Сорвавшись на бег, тави в пару скачков догнал регента и с удивлением заметил в руке у того посох с молочно-белым, будто источавшим холод сферичным камнем в навершии – валакх, используя его в качестве опоры, ходил так же, как когда его не разбивала вдруг хромота.
– Я бы тоже не отказался сходить в храм. Помолиться за то, чтобы нашему Владыке было хорошо с предками.
– Делайте, что хотите,– ответил Айорг, недовольно пыхая трубкой, но не сбавляя скорости,– я ведь Вам не брат и не отец, чтобы распоряжаться.
5.
Выглянув из окна, выходившего на сады и внутренний двор, Оливия осмотрелась и едва заметно нахмурилась. Солнце уже зашло, и темнота не позволяла ей, не обладавшей хорошим зрением, оценить все возможности к отступлению, что было крайне необходимо именно сейчас. За спиной рыдала, изредка прерываясь на высмаркивания в шелковый носовой платок, принцесса Офра. Олли с раннего детства испытывала определённые проблемы с тем, чтобы плакать на публику, и ещё больше проблем начиналось, когда плакал кто-то другой – искренне или наигранно, не важно – при ней. Единственным способом помочь для неё было сказать: «Успокойся и не грусти», а это редко оказывало хоть какое-то воздействие кроме диаметрально противоположного успокоению.
Появление Офры было поразительным событием, и, открывая дверь огромных покоев, Олли ожидала увидеть кого угодно – хоть своего милого сокольничего, но никак не сестру почившего супруга. Офра, подозрительно тихая, попросила разрешения войти, прошмыгнула в комнату и, сделав странный круг через ширму для переодевания возле сундука с платьями, упала на кушетку. Сделала она это с такой точностью, будто демонстративные рыдания практиковала с особым рвением с юных лет – последний вывод Олли сделала из того, что Офра не глядя обошла все препятствия на пути к злополучной кушетке, расположенной у левого крайнего окна.
В промежутках между всхлипываниями, завываниями и сморканиями с трудом удалось уловить пару словосочетаний. Владыка-регент, «сволочь эдакая», организовал ей свадьбу с каким-то заграничным потенциальным союзником империи. В этот самый момент – в момент осознания того, насколько принцесса, выражаясь языком простого народа, зажралась – Олли с трудом удержалась от того, чтобы вытолкать девицу за порог.
Она, вдова Владыки, доживала во дворце и конкретно этих покоях последнюю неделю: согласно традициям, жена предыдущего правителя не нужна была следующему, и в день интронации нового человека она уезжала в Холодный дворец, расположенный где-то в северных горах.

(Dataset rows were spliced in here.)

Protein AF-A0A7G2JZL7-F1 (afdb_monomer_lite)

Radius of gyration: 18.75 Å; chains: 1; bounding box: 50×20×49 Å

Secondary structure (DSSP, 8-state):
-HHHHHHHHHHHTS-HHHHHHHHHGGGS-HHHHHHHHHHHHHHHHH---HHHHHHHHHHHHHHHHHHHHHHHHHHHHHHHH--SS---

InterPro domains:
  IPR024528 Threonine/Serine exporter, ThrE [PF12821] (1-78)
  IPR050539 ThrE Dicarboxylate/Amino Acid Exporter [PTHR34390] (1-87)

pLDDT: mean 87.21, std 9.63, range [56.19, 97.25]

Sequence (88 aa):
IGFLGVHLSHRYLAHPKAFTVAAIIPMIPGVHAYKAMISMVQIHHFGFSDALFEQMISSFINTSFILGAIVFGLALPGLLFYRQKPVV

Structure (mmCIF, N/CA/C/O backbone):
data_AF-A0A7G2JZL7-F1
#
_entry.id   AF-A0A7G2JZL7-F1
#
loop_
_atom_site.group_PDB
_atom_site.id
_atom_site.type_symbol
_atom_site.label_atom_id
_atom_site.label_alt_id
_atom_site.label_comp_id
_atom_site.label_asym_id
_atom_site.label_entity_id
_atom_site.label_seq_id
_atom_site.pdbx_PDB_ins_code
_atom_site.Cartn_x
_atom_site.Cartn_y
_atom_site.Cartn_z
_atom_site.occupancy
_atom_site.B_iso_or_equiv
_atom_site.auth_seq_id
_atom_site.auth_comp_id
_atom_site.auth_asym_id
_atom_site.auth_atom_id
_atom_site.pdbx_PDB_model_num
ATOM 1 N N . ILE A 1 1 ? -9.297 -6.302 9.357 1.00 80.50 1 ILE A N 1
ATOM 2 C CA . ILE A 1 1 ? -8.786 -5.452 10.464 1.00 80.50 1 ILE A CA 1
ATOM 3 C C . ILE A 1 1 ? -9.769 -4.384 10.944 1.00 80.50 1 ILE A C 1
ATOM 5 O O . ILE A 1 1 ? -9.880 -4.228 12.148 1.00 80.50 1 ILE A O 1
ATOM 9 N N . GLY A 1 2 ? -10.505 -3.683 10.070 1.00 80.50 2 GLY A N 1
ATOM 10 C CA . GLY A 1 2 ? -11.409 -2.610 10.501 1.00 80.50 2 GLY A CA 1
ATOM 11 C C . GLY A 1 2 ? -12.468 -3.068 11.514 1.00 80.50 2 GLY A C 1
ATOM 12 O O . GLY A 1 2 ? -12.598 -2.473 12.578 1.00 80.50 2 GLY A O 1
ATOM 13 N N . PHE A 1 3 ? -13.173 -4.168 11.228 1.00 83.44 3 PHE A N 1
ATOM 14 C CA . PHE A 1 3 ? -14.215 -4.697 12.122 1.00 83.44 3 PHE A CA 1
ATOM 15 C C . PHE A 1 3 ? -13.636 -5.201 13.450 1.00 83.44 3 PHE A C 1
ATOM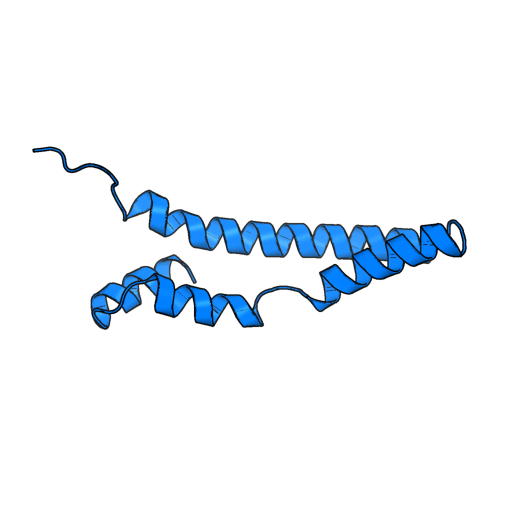 17 O O . PHE A 1 3 ? -14.198 -4.951 14.512 1.00 83.44 3 PHE A O 1
ATOM 24 N N . LEU A 1 4 ? -12.469 -5.851 13.391 1.00 83.56 4 LEU A N 1
ATOM 25 C CA . LEU A 1 4 ? -11.732 -6.296 14.576 1.00 83.56 4 LEU A CA 1
ATOM 26 C C . LEU A 1 4 ? -11.276 -5.112 15.438 1.00 83.56 4 LEU A C 1
ATOM 28 O O . LEU A 1 4 ? -11.386 -5.182 16.655 1.00 83.56 4 LEU A O 1
ATOM 32 N N . GLY A 1 5 ? -10.824 -4.014 14.827 1.00 80.88 5 GLY A N 1
ATOM 33 C CA . GLY A 1 5 ? -10.449 -2.792 15.539 1.00 80.88 5 GLY A CA 1
ATOM 34 C C . GLY A 1 5 ? -11.624 -2.174 16.296 1.00 80.88 5 GLY A C 1
ATOM 35 O O . GLY A 1 5 ? -11.454 -1.761 17.439 1.00 80.88 5 GLY A O 1
ATOM 36 N N . VAL A 1 6 ? -12.828 -2.186 15.710 1.00 82.94 6 VAL A N 1
ATOM 37 C CA . VAL A 1 6 ? -14.056 -1.753 16.399 1.00 82.94 6 VAL A CA 1
ATOM 38 C C . VAL A 1 6 ? -14.419 -2.719 17.532 1.00 82.94 6 VAL A C 1
ATOM 40 O O . VAL A 1 6 ? -14.617 -2.285 18.663 1.00 82.94 6 VAL A O 1
ATOM 43 N N . HIS A 1 7 ? -14.425 -4.031 17.295 1.00 82.50 7 HIS A N 1
ATOM 44 C CA . HIS A 1 7 ? -14.757 -5.003 18.342 1.00 82.50 7 HIS A CA 1
ATOM 45 C C . HIS A 1 7 ? -13.790 -4.942 19.542 1.00 82.50 7 HIS A C 1
ATOM 47 O O . HIS A 1 7 ? -14.216 -4.917 20.697 1.00 82.50 7 HIS A O 1
ATOM 53 N N . LEU A 1 8 ? -12.484 -4.850 19.277 1.00 80.56 8 LEU A N 1
ATOM 54 C CA . LEU A 1 8 ? -11.459 -4.724 20.313 1.00 80.56 8 LEU A CA 1
ATOM 55 C C . LEU A 1 8 ? -11.521 -3.360 21.009 1.00 80.56 8 LEU A C 1
ATOM 57 O O . LE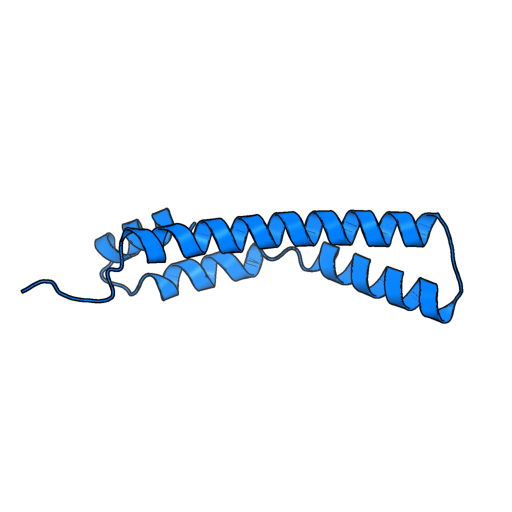U A 1 8 ? -11.318 -3.302 22.217 1.00 80.56 8 LEU A O 1
ATOM 61 N N . SER A 1 9 ? -11.877 -2.282 20.301 1.00 80.75 9 SER A N 1
ATOM 62 C CA . SER A 1 9 ? -12.076 -0.968 20.927 1.00 80.75 9 SER A CA 1
ATOM 63 C C . SER A 1 9 ? -13.164 -0.975 21.997 1.00 80.75 9 SER A C 1
ATOM 65 O O . SER A 1 9 ? -12.954 -0.432 23.077 1.00 80.75 9 SER A O 1
ATOM 67 N N . HIS A 1 10 ? -14.280 -1.668 21.749 1.00 79.88 10 HIS A N 1
ATOM 68 C CA . HIS A 1 10 ? -15.338 -1.835 22.744 1.00 79.88 10 HIS A CA 1
ATOM 69 C C . HIS A 1 10 ? -14.904 -2.721 23.917 1.00 79.88 10 HIS A C 1
ATOM 71 O O . HIS A 1 10 ? -15.257 -2.429 25.056 1.00 79.88 10 HIS A O 1
ATOM 77 N N . ARG A 1 11 ? -14.111 -3.773 23.666 1.00 84.00 11 ARG A N 1
ATOM 78 C CA . ARG A 1 11 ? -13.613 -4.671 24.723 1.00 84.00 11 ARG A CA 1
ATOM 79 C C . ARG A 1 11 ? -12.551 -4.026 25.618 1.00 84.00 11 ARG A C 1
ATOM 81 O O . ARG A 1 11 ? -12.525 -4.309 26.810 1.00 84.00 11 ARG A O 1
ATOM 88 N N . TYR A 1 12 ? -11.679 -3.193 25.053 1.00 84.31 12 TYR A N 1
ATOM 89 C CA . TYR A 1 12 ? -10.535 -2.591 25.749 1.00 84.31 12 TYR A CA 1
ATOM 90 C C . TYR A 1 12 ? -10.714 -1.095 26.067 1.00 84.31 12 TYR A C 1
ATOM 92 O O . TYR A 1 12 ? -9.765 -0.470 26.530 1.00 84.31 12 TYR A O 1
ATOM 100 N N . LEU A 1 13 ? -11.900 -0.516 25.821 1.00 79.50 13 LEU A N 1
ATOM 101 C CA . LEU A 1 13 ? -12.236 0.903 26.059 1.00 79.50 13 LEU A CA 1
ATOM 102 C C . LEU A 1 13 ? -11.251 1.907 25.421 1.00 79.50 13 LEU A C 1
ATOM 104 O O . LEU A 1 13 ? -11.131 3.048 25.864 1.00 79.50 13 LEU A O 1
ATOM 108 N N . ALA A 1 14 ? -10.543 1.498 24.368 1.00 80.00 14 ALA A N 1
ATOM 109 C CA . ALA A 1 14 ? -9.541 2.310 23.686 1.00 80.00 14 ALA A CA 1
ATOM 110 C C . ALA A 1 14 ? -10.037 2.711 22.297 1.00 80.00 14 ALA A C 1
ATOM 112 O O . ALA A 1 14 ? -10.699 1.930 21.623 1.00 80.00 14 ALA A O 1
ATOM 113 N N . HIS A 1 15 ? -9.710 3.922 21.844 1.00 77.56 15 HIS A N 1
ATOM 114 C CA . HIS A 1 15 ? -10.223 4.448 20.579 1.00 77.56 15 HIS A CA 1
ATOM 115 C C . HIS A 1 15 ? -9.833 3.538 19.386 1.00 77.56 15 HIS A C 1
ATOM 117 O O . HIS A 1 15 ? -8.642 3.265 19.218 1.00 77.56 15 HIS A O 1
ATOM 123 N N . PRO A 1 16 ? -10.765 3.120 18.498 1.00 77.94 16 PRO A N 1
ATOM 124 C CA . PRO A 1 16 ? -10.495 2.116 17.455 1.00 77.94 16 PRO A CA 1
ATOM 125 C C . PRO A 1 16 ? -9.304 2.439 16.545 1.00 77.94 16 PRO A C 1
ATOM 127 O O . PRO A 1 16 ? -8.570 1.538 16.140 1.00 77.94 16 PRO A O 1
ATOM 130 N N . LYS A 1 17 ? -9.062 3.734 16.290 1.00 80.38 17 LYS A N 1
ATOM 131 C CA . LYS A 1 17 ? -7.887 4.219 15.539 1.00 80.38 17 LYS A CA 1
ATOM 132 C C . LYS A 1 17 ? -6.546 3.727 16.111 1.00 80.38 17 LYS A C 1
ATOM 134 O O . LYS A 1 17 ? -5.637 3.484 15.327 1.00 80.38 17 LYS A O 1
ATOM 139 N N . ALA A 1 18 ? -6.418 3.536 17.426 1.00 83.25 18 ALA A N 1
ATOM 140 C CA . ALA A 1 18 ? -5.179 3.056 18.043 1.00 83.25 18 ALA A CA 1
ATOM 141 C C . ALA A 1 18 ? -4.809 1.635 17.576 1.00 83.25 18 ALA A C 1
ATOM 143 O O . ALA A 1 18 ? -3.646 1.354 17.299 1.00 83.25 18 ALA A O 1
ATOM 144 N N . PHE A 1 19 ? -5.803 0.758 17.408 1.00 82.00 19 PHE A N 1
ATOM 145 C CA . PHE A 1 19 ? -5.585 -0.620 16.959 1.00 82.00 19 PHE A CA 1
ATOM 146 C C . PHE A 1 19 ? -5.403 -0.716 15.449 1.00 82.00 19 PHE A C 1
ATOM 148 O O . PHE A 1 19 ? -4.549 -1.453 14.957 1.00 82.00 19 PHE A O 1
ATOM 155 N N . THR A 1 20 ? -6.206 0.028 14.690 1.00 85.12 20 THR A N 1
ATOM 156 C CA . THR A 1 20 ? -6.175 -0.075 13.232 1.00 85.12 20 THR A CA 1
ATOM 157 C C . THR A 1 20 ? -4.923 0.547 12.623 1.00 85.12 20 THR A C 1
ATOM 159 O O . THR A 1 20 ? -4.434 0.027 11.627 1.00 85.12 20 THR A O 1
ATOM 162 N N . VAL A 1 21 ? -4.376 1.619 13.212 1.00 85.00 21 VAL A N 1
ATOM 163 C CA . VAL A 1 21 ? -3.129 2.243 12.731 1.00 85.00 21 VAL A CA 1
ATOM 164 C C . VAL A 1 21 ? -1.942 1.300 12.925 1.00 85.00 21 VAL A C 1
ATOM 166 O O . VAL A 1 21 ? -1.195 1.073 11.977 1.00 85.00 21 VAL A O 1
ATOM 169 N N . ALA A 1 22 ? -1.813 0.684 14.105 1.00 85.62 22 ALA A N 1
ATOM 170 C CA . ALA A 1 22 ? -0.750 -0.284 14.380 1.00 85.62 22 ALA A CA 1
ATOM 171 C C . ALA A 1 22 ? -0.806 -1.498 13.435 1.00 85.62 22 ALA A C 1
ATOM 173 O O . ALA A 1 22 ? 0.228 -1.977 12.976 1.00 85.62 22 ALA A O 1
ATOM 174 N N . ALA A 1 23 ? -2.014 -1.962 13.096 1.00 86.88 23 ALA A N 1
ATOM 175 C CA . A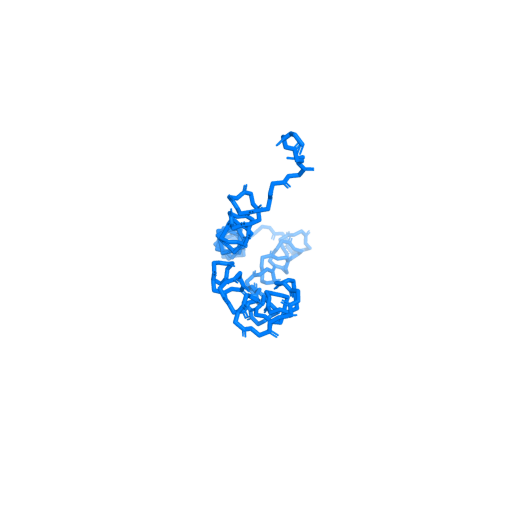LA A 1 23 ? -2.206 -3.088 12.187 1.00 86.88 23 ALA A CA 1
ATOM 176 C C . ALA A 1 23 ? -1.875 -2.762 10.718 1.00 86.88 23 ALA A C 1
ATOM 178 O O . ALA A 1 23 ? -1.479 -3.657 9.980 1.00 86.88 23 ALA A O 1
ATOM 179 N N . ILE A 1 24 ? -2.037 -1.509 10.274 1.00 89.25 24 ILE A N 1
ATOM 180 C CA . ILE A 1 24 ? -1.850 -1.131 8.863 1.00 89.25 24 ILE A CA 1
ATOM 181 C C . ILE A 1 24 ? -0.378 -1.015 8.472 1.00 89.25 24 ILE A C 1
ATOM 183 O O . ILE A 1 24 ? -0.037 -1.395 7.357 1.00 89.25 24 ILE A O 1
ATOM 187 N N . ILE A 1 25 ? 0.488 -0.528 9.366 1.00 89.94 25 ILE A N 1
ATOM 188 C CA . ILE A 1 25 ? 1.915 -0.286 9.083 1.00 89.94 25 ILE A CA 1
ATOM 189 C C . ILE A 1 25 ? 2.598 -1.481 8.382 1.00 89.94 25 ILE A C 1
ATOM 191 O O . ILE A 1 25 ? 3.166 -1.272 7.310 1.00 89.94 25 ILE A O 1
ATOM 195 N N . PRO A 1 26 ? 2.523 -2.726 8.896 1.00 89.38 26 PRO A N 1
ATOM 196 C CA . PRO A 1 26 ? 3.158 -3.872 8.238 1.00 89.38 26 PRO A CA 1
ATOM 197 C C . PRO A 1 26 ? 2.413 -4.381 6.993 1.00 89.38 26 PRO A C 1
ATOM 199 O O . PRO A 1 26 ? 2.981 -5.148 6.222 1.00 89.38 26 PRO A O 1
ATOM 202 N N . MET A 1 27 ? 1.147 -4.004 6.789 1.00 90.19 27 MET A N 1
ATOM 203 C CA . MET A 1 27 ? 0.323 -4.502 5.677 1.00 90.19 27 MET A CA 1
ATOM 204 C C . MET A 1 27 ? 0.478 -3.678 4.393 1.00 90.19 27 MET A C 1
ATOM 206 O O . MET A 1 27 ? -0.000 -4.098 3.340 1.00 90.19 27 MET A O 1
ATOM 210 N N . ILE A 1 28 ? 1.121 -2.507 4.456 1.00 91.56 28 ILE A N 1
ATOM 211 C CA . ILE A 1 28 ? 1.357 -1.672 3.276 1.00 91.56 28 ILE A CA 1
ATOM 212 C C . ILE A 1 28 ? 2.368 -2.385 2.358 1.00 91.56 28 ILE A C 1
ATOM 214 O O . ILE A 1 28 ? 3.493 -2.654 2.785 1.00 91.56 28 ILE A O 1
ATOM 218 N N . PRO A 1 29 ? 2.026 -2.660 1.084 1.00 92.19 29 PRO A N 1
ATOM 219 C CA . PRO A 1 29 ? 2.887 -3.378 0.142 1.00 92.19 29 PRO A CA 1
ATOM 220 C C . PRO A 1 29 ? 4.005 -2.473 -0.413 1.00 92.19 29 PRO A C 1
ATOM 222 O O . PRO A 1 29 ? 4.092 -2.219 -1.615 1.00 92.19 29 PRO A O 1
ATOM 225 N N . GLY A 1 30 ? 4.883 -1.981 0.466 1.00 91.69 30 GLY A N 1
ATOM 226 C CA . GLY A 1 30 ? 5.915 -0.997 0.131 1.00 91.69 30 GLY A CA 1
ATOM 227 C C . GLY A 1 30 ? 6.889 -1.478 -0.944 1.00 91.69 30 GLY A C 1
ATOM 228 O O . GLY A 1 30 ? 7.230 -0.718 -1.842 1.00 91.69 30 GLY A O 1
ATOM 229 N N . VAL A 1 31 ? 7.274 -2.759 -0.921 1.00 93.62 31 VAL A N 1
ATOM 230 C CA . VAL A 1 31 ? 8.196 -3.340 -1.916 1.00 93.62 31 VAL A CA 1
ATOM 231 C C . VAL A 1 31 ? 7.601 -3.310 -3.327 1.00 93.62 31 VAL A C 1
ATOM 233 O O . VAL A 1 31 ? 8.307 -2.985 -4.279 1.00 93.62 31 VAL A O 1
ATOM 236 N N . HIS A 1 32 ? 6.311 -3.622 -3.479 1.00 93.62 32 HIS A N 1
ATOM 237 C CA . HIS A 1 32 ? 5.643 -3.589 -4.783 1.00 93.62 32 HIS A CA 1
ATOM 238 C C . HIS A 1 32 ? 5.499 -2.152 -5.295 1.00 93.62 32 HIS A C 1
ATOM 240 O O . HIS A 1 32 ? 5.801 -1.886 -6.459 1.00 93.62 32 HIS A O 1
ATOM 246 N N . ALA A 1 33 ? 5.146 -1.215 -4.412 1.00 94.81 33 ALA A N 1
ATOM 247 C CA . ALA A 1 33 ? 5.061 0.200 -4.753 1.00 94.81 33 ALA A CA 1
ATOM 248 C C . ALA A 1 33 ? 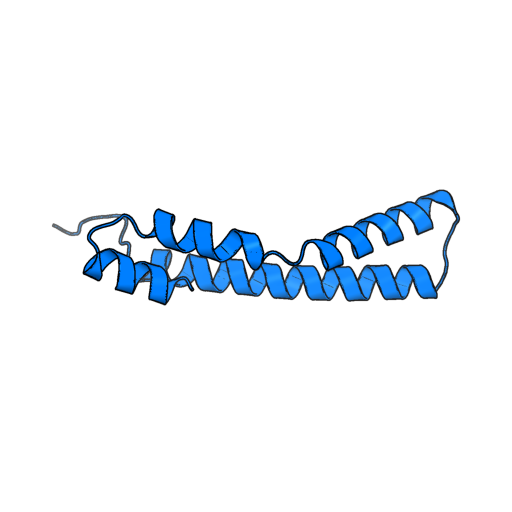6.415 0.743 -5.236 1.00 94.81 33 ALA A C 1
ATOM 250 O O . ALA A 1 33 ? 6.502 1.391 -6.279 1.00 94.81 33 ALA A O 1
ATOM 251 N N . TYR A 1 34 ? 7.489 0.417 -4.512 1.00 96.25 34 TYR A N 1
ATOM 252 C CA . TYR A 1 34 ? 8.836 0.869 -4.847 1.00 96.25 34 TYR A CA 1
ATOM 253 C C . TYR A 1 34 ? 9.342 0.259 -6.157 1.00 96.25 34 TYR A C 1
ATOM 255 O O . TYR A 1 34 ? 9.959 0.957 -6.956 1.00 96.25 34 TYR A O 1
ATOM 263 N N . LYS A 1 35 ? 9.044 -1.023 -6.416 1.00 95.0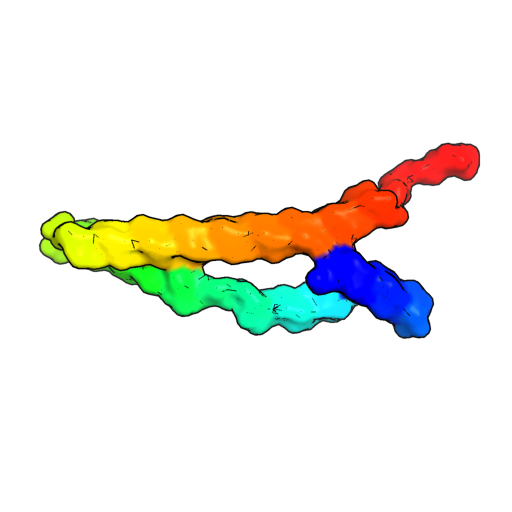0 35 LYS A N 1
ATOM 264 C CA . LYS A 1 35 ? 9.357 -1.675 -7.697 1.00 95.00 35 LYS A CA 1
ATOM 265 C C . LYS A 1 35 ? 8.663 -0.983 -8.865 1.00 95.00 35 LYS A C 1
ATOM 267 O O . LYS A 1 35 ? 9.330 -0.685 -9.846 1.00 95.00 35 LYS A O 1
ATOM 272 N N . ALA A 1 36 ? 7.370 -0.680 -8.743 1.00 96.06 36 ALA A N 1
ATOM 273 C CA . ALA A 1 36 ? 6.636 0.043 -9.780 1.00 96.06 36 ALA A CA 1
ATOM 274 C C . ALA A 1 36 ? 7.258 1.423 -10.057 1.00 96.06 36 ALA A C 1
ATOM 276 O O . ALA A 1 36 ? 7.493 1.778 -11.211 1.00 96.06 36 ALA A O 1
ATOM 277 N N . MET A 1 37 ? 7.585 2.166 -8.995 1.00 96.94 37 MET A N 1
ATOM 278 C CA . MET A 1 37 ? 8.203 3.490 -9.090 1.00 96.94 37 MET A CA 1
ATOM 279 C C . MET A 1 37 ? 9.591 3.440 -9.743 1.00 96.94 37 MET A C 1
ATOM 281 O O . MET A 1 37 ? 9.865 4.215 -10.655 1.00 96.94 37 MET A O 1
ATOM 285 N N . ILE A 1 38 ? 10.465 2.525 -9.311 1.00 96.00 38 ILE A N 1
ATOM 286 C CA . ILE A 1 38 ? 11.809 2.388 -9.889 1.00 96.00 38 ILE A CA 1
ATOM 287 C C . ILE A 1 38 ? 11.720 1.973 -11.357 1.00 96.00 38 ILE A C 1
ATOM 289 O O . ILE A 1 38 ? 12.401 2.578 -12.178 1.00 96.00 38 ILE A O 1
ATOM 293 N N . SER A 1 39 ? 10.872 1.000 -11.709 1.00 94.56 39 SER A N 1
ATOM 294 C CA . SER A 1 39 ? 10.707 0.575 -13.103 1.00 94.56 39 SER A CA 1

Точного места Олли не помнила, но прекрасно для себя уяснила, что слово «Холодный» в названии не просто так.
И вот, теперь она вынуждена была выслушивать истерику избалованной девки, которую обеспечивали всем с рождения, начиная с дорогих платьев и заканчивая мужем, хотя могли бы точно так же, как не нужную никому сестру покойного правителя, выслать. Оливия не знала, почему нужно было прийти именно к ней, а не к какой-нибудь своей самарте или этой Мадлене, всегда готовой поддержать такую же, как сама, истеричную подружку.
Олли радовалась перспективе быть вдовой только до обеденной трапезы. Успела придумать себе, как съездит к семье, проведает их и привезёт подарков: супруге Владыки из дворца разрешалось выходить только с ним, а выезжал этот мужчина куда-то нечасто. И вот, пробегавший мимо, когда она, идя на обед, рассказывала самарте о своих планах, регент соизволил притормозить и разъяснить, что лучше не станет. Эту неделю она так же не имела права никуда выходить, а в день интронации с рассветом отправилась бы на север, где провела бы остаток своей в сущности бесполезной жизни. Не самая радужная перспектива, и Олли провела остаток дня в размышлениях на тему того, как уйти от этого обязательства. Пока что-то придумать не получалось, а потому тоска давила с каждой минутой всё сильнее.